_What you have to do_. Among the entries below, please repeat exactly and only the lines from the line containing "ATOM 69 N N" to the line containing "ATOM 82 O O", both lines included.

_Data under study_.

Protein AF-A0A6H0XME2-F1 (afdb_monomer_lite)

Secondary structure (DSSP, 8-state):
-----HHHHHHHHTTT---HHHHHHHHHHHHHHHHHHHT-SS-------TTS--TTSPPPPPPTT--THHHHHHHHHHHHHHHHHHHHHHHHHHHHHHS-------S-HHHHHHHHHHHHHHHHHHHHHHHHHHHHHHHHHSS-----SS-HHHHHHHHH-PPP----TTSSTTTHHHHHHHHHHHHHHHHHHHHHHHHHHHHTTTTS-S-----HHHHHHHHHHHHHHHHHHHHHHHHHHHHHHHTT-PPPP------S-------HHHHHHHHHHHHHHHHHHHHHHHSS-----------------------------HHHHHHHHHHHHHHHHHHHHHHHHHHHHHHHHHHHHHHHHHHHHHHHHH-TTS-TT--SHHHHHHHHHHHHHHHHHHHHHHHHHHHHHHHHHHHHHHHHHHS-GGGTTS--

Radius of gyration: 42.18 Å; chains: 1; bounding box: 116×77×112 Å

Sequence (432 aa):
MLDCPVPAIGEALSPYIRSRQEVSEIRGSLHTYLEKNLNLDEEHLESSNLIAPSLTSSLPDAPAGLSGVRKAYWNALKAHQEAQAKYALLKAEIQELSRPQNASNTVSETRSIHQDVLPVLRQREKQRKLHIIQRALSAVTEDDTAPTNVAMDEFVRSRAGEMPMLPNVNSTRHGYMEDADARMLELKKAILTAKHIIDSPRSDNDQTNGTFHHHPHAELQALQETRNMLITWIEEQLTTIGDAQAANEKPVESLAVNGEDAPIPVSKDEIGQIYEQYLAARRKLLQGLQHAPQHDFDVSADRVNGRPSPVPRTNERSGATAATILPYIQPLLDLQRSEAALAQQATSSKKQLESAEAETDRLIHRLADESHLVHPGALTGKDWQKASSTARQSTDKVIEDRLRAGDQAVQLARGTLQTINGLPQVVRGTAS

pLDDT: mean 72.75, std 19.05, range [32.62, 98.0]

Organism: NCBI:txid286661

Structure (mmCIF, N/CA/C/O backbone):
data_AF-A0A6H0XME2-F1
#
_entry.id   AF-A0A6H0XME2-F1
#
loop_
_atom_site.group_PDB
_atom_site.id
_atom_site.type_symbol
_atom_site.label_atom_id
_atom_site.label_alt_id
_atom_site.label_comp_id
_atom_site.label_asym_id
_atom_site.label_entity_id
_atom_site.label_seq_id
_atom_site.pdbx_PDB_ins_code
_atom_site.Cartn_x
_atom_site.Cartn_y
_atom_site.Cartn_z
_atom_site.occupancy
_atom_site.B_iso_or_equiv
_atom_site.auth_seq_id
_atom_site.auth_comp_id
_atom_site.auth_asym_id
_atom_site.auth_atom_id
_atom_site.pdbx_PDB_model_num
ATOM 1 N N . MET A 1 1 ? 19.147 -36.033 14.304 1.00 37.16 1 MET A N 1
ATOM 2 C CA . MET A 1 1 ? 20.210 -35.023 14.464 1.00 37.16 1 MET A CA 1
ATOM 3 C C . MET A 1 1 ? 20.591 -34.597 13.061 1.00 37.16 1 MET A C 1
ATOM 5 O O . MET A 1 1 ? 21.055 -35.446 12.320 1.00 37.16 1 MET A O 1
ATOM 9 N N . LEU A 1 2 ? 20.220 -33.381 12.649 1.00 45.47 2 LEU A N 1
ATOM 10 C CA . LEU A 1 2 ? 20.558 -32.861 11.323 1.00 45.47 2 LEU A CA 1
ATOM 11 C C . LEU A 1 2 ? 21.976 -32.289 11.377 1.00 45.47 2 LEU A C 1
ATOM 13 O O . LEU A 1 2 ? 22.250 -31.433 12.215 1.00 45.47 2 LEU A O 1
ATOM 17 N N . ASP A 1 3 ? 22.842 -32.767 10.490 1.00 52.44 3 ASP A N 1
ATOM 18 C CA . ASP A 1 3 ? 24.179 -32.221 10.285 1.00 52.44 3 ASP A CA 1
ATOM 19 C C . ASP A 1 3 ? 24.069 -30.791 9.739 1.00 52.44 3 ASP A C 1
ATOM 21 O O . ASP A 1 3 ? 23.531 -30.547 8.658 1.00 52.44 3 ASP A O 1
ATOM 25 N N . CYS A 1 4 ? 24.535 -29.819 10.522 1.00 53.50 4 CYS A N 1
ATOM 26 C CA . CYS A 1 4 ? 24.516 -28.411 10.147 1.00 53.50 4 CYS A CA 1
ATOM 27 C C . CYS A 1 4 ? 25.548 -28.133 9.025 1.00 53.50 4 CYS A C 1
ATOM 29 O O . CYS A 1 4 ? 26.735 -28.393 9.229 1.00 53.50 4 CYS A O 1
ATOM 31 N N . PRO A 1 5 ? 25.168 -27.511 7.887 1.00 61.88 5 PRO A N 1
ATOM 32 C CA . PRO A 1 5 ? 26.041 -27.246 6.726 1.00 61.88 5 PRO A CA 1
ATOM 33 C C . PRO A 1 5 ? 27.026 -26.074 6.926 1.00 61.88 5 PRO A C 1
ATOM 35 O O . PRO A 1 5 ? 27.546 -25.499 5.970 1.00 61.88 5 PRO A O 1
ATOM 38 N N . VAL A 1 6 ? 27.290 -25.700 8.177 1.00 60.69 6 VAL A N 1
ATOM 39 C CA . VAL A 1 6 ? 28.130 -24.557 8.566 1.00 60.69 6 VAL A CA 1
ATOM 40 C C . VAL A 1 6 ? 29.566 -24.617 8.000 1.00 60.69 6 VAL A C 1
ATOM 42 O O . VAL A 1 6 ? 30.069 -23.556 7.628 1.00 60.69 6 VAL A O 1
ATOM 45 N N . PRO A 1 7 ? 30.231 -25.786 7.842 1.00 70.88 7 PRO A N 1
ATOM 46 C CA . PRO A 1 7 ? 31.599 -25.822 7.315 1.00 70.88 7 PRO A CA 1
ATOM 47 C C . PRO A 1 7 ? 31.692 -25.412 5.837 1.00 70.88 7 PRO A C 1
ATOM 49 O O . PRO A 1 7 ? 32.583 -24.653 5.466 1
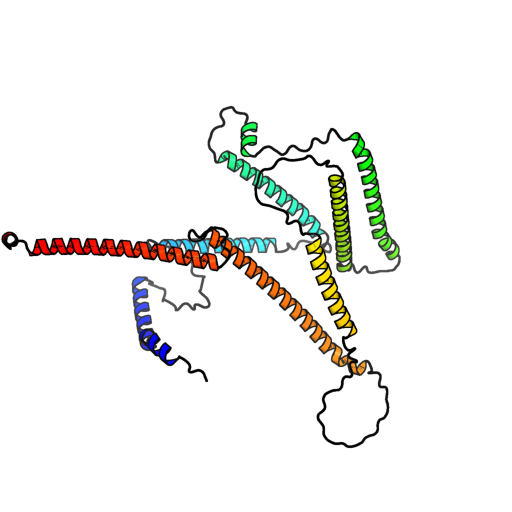.00 70.88 7 PRO A O 1
ATOM 52 N N . ALA A 1 8 ? 30.738 -25.849 5.006 1.00 70.56 8 ALA A N 1
ATOM 53 C CA . ALA A 1 8 ? 30.728 -25.572 3.565 1.00 70.56 8 ALA A CA 1
ATOM 54 C C . ALA A 1 8 ? 30.477 -24.085 3.258 1.00 70.56 8 ALA A C 1
ATOM 56 O O . ALA A 1 8 ? 31.031 -23.522 2.315 1.00 70.56 8 ALA A O 1
ATOM 57 N N . ILE A 1 9 ? 29.668 -23.428 4.094 1.00 73.44 9 ILE A N 1
ATOM 58 C CA . ILE A 1 9 ? 29.405 -21.988 3.998 1.00 73.44 9 ILE A CA 1
ATOM 59 C C . ILE A 1 9 ? 30.653 -21.193 4.413 1.00 73.44 9 ILE A C 1
ATOM 61 O O . ILE A 1 9 ? 30.976 -20.187 3.785 1.00 73.44 9 ILE A O 1
ATOM 65 N N . GLY A 1 10 ? 31.388 -21.657 5.429 1.00 72.94 10 GLY A N 1
ATOM 66 C CA . GLY A 1 10 ? 32.650 -21.043 5.849 1.00 72.94 10 GLY A CA 1
ATOM 67 C C . GLY A 1 10 ? 33.726 -21.078 4.761 1.00 72.94 10 GLY A C 1
ATOM 68 O O . GLY A 1 10 ? 34.417 -20.083 4.553 1.00 72.94 10 GLY A O 1
ATOM 69 N N . GLU A 1 11 ? 33.826 -22.182 4.018 1.00 78.12 11 GLU A N 1
ATOM 70 C CA . GLU A 1 11 ? 34.779 -22.322 2.910 1.00 78.12 11 GLU A CA 1
ATOM 71 C C . GLU A 1 11 ? 34.403 -21.430 1.715 1.00 78.12 11 GLU A C 1
ATOM 73 O O . GLU A 1 11 ? 35.259 -20.724 1.180 1.00 78.12 11 GLU A O 1
ATOM 78 N N . ALA A 1 12 ? 33.113 -21.351 1.371 1.00 78.06 12 ALA A N 1
ATOM 79 C CA . ALA A 1 12 ? 32.612 -20.467 0.315 1.00 78.06 12 ALA A CA 1
ATOM 80 C C . ALA A 1 12 ? 32.772 -18.969 0.641 1.00 78.06 12 ALA A C 1
ATOM 82 O O . ALA A 1 12 ? 32.962 -18.152 -0.261 1.00 78.06 12 ALA A O 1
ATOM 83 N N . LEU A 1 13 ? 32.704 -18.595 1.923 1.00 77.25 13 LEU A N 1
ATOM 84 C CA . LEU A 1 13 ? 32.885 -17.214 2.377 1.00 77.25 13 LEU A CA 1
ATOM 85 C C . LEU A 1 13 ? 34.347 -16.863 2.684 1.00 77.25 13 LEU A C 1
ATOM 87 O O . LEU A 1 13 ? 34.657 -15.681 2.811 1.00 77.25 13 LEU A O 1
ATOM 91 N N . SER A 1 14 ? 35.257 -17.841 2.743 1.00 75.38 14 SER A N 1
ATOM 92 C CA . SER A 1 14 ? 36.682 -17.619 3.028 1.00 75.38 14 SER A CA 1
ATOM 93 C C . SER A 1 14 ? 37.375 -16.548 2.160 1.00 75.38 14 SER A C 1
ATOM 95 O O . SER A 1 14 ? 38.117 -15.755 2.737 1.00 75.38 14 SER A O 1
ATOM 97 N N . PRO A 1 15 ? 37.110 -16.390 0.841 1.00 80.69 15 PRO A N 1
ATOM 98 C CA . PRO A 1 15 ? 37.718 -15.302 0.064 1.00 80.69 15 PRO A CA 1
ATOM 99 C C . PRO A 1 15 ? 37.109 -13.917 0.353 1.00 80.69 15 PRO A C 1
ATOM 101 O O . PRO A 1 15 ? 37.691 -12.894 -0.013 1.00 80.69 15 PRO A O 1
ATOM 104 N N . TYR A 1 16 ? 35.940 -13.863 0.996 1.00 73.12 16 TYR A N 1
ATOM 105 C CA . TYR A 1 16 ? 35.222 -12.629 1.334 1.00 73.12 16 TYR A CA 1
ATOM 106 C C . TYR A 1 16 ? 35.366 -12.238 2.812 1.00 73.12 16 TYR A C 1
ATOM 108 O O . TYR A 1 16 ? 35.136 -11.081 3.170 1.00 73.12 16 TYR A O 1
ATOM 116 N N . ILE A 1 17 ? 35.780 -13.172 3.670 1.00 80.31 17 ILE A N 1
ATOM 117 C CA . ILE A 1 17 ? 36.072 -12.937 5.083 1.00 80.31 17 ILE A CA 1
ATOM 118 C C . ILE A 1 17 ? 37.530 -12.490 5.200 1.00 80.31 17 ILE A C 1
ATOM 120 O O . ILE A 1 17 ? 38.451 -13.297 5.269 1.00 80.31 17 ILE A O 1
ATOM 124 N N . ARG A 1 18 ? 37.741 -11.174 5.223 1.00 82.81 18 ARG A N 1
ATOM 125 C CA . ARG A 1 18 ? 39.060 -10.585 5.491 1.00 82.81 18 ARG A CA 1
ATOM 126 C C . ARG A 1 18 ? 39.334 -10.504 6.985 1.00 82.81 18 ARG A C 1
ATOM 128 O O . ARG A 1 18 ? 38.409 -10.372 7.794 1.00 82.81 18 ARG A O 1
ATOM 135 N N . SER A 1 19 ? 40.612 -10.540 7.356 1.00 86.44 19 SER A N 1
ATOM 136 C CA . SER A 1 19 ? 41.004 -10.367 8.754 1.00 86.44 19 SER A CA 1
ATOM 137 C C . SER A 1 19 ? 40.640 -8.958 9.240 1.00 86.44 19 SER A C 1
ATOM 139 O O . SER A 1 19 ? 40.607 -7.991 8.474 1.00 86.44 19 SER A O 1
ATOM 141 N N . ARG A 1 20 ? 40.365 -8.805 10.541 1.00 80.94 20 ARG A N 1
ATOM 142 C CA . ARG A 1 20 ? 40.016 -7.491 11.115 1.00 80.94 20 ARG A CA 1
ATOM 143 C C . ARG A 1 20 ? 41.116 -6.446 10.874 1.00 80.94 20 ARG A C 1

_Solved problem_.
ATOM 69 N N . GLU A 1 11 ? 33.826 -22.182 4.018 1.00 78.12 11 GLU A N 1
ATOM 70 C CA . GLU A 1 11 ? 34.779 -22.322 2.910 1.00 78.12 11 GLU A CA 1
ATOM 71 C C . GLU A 1 11 ? 34.403 -21.430 1.715 1.00 78.12 11 GLU A C 1
ATOM 73 O O . GLU A 1 11 ? 35.259 -20.724 1.180 1.00 78.12 11 GLU A O 1
ATOM 78 N N . ALA A 1 12 ? 33.113 -21.351 1.371 1.00 78.06 12 ALA A N 1
ATOM 79 C CA . ALA A 1 12 ? 32.612 -20.467 0.315 1.00 78.06 12 ALA A CA 1
ATOM 80 C C . ALA A 1 12 ? 32.772 -18.969 0.641 1.00 78.06 12 ALA A C 1
ATOM 82 O O . ALA A 1 12 ? 32.962 -18.152 -0.261 1.00 78.06 12 ALA A O 1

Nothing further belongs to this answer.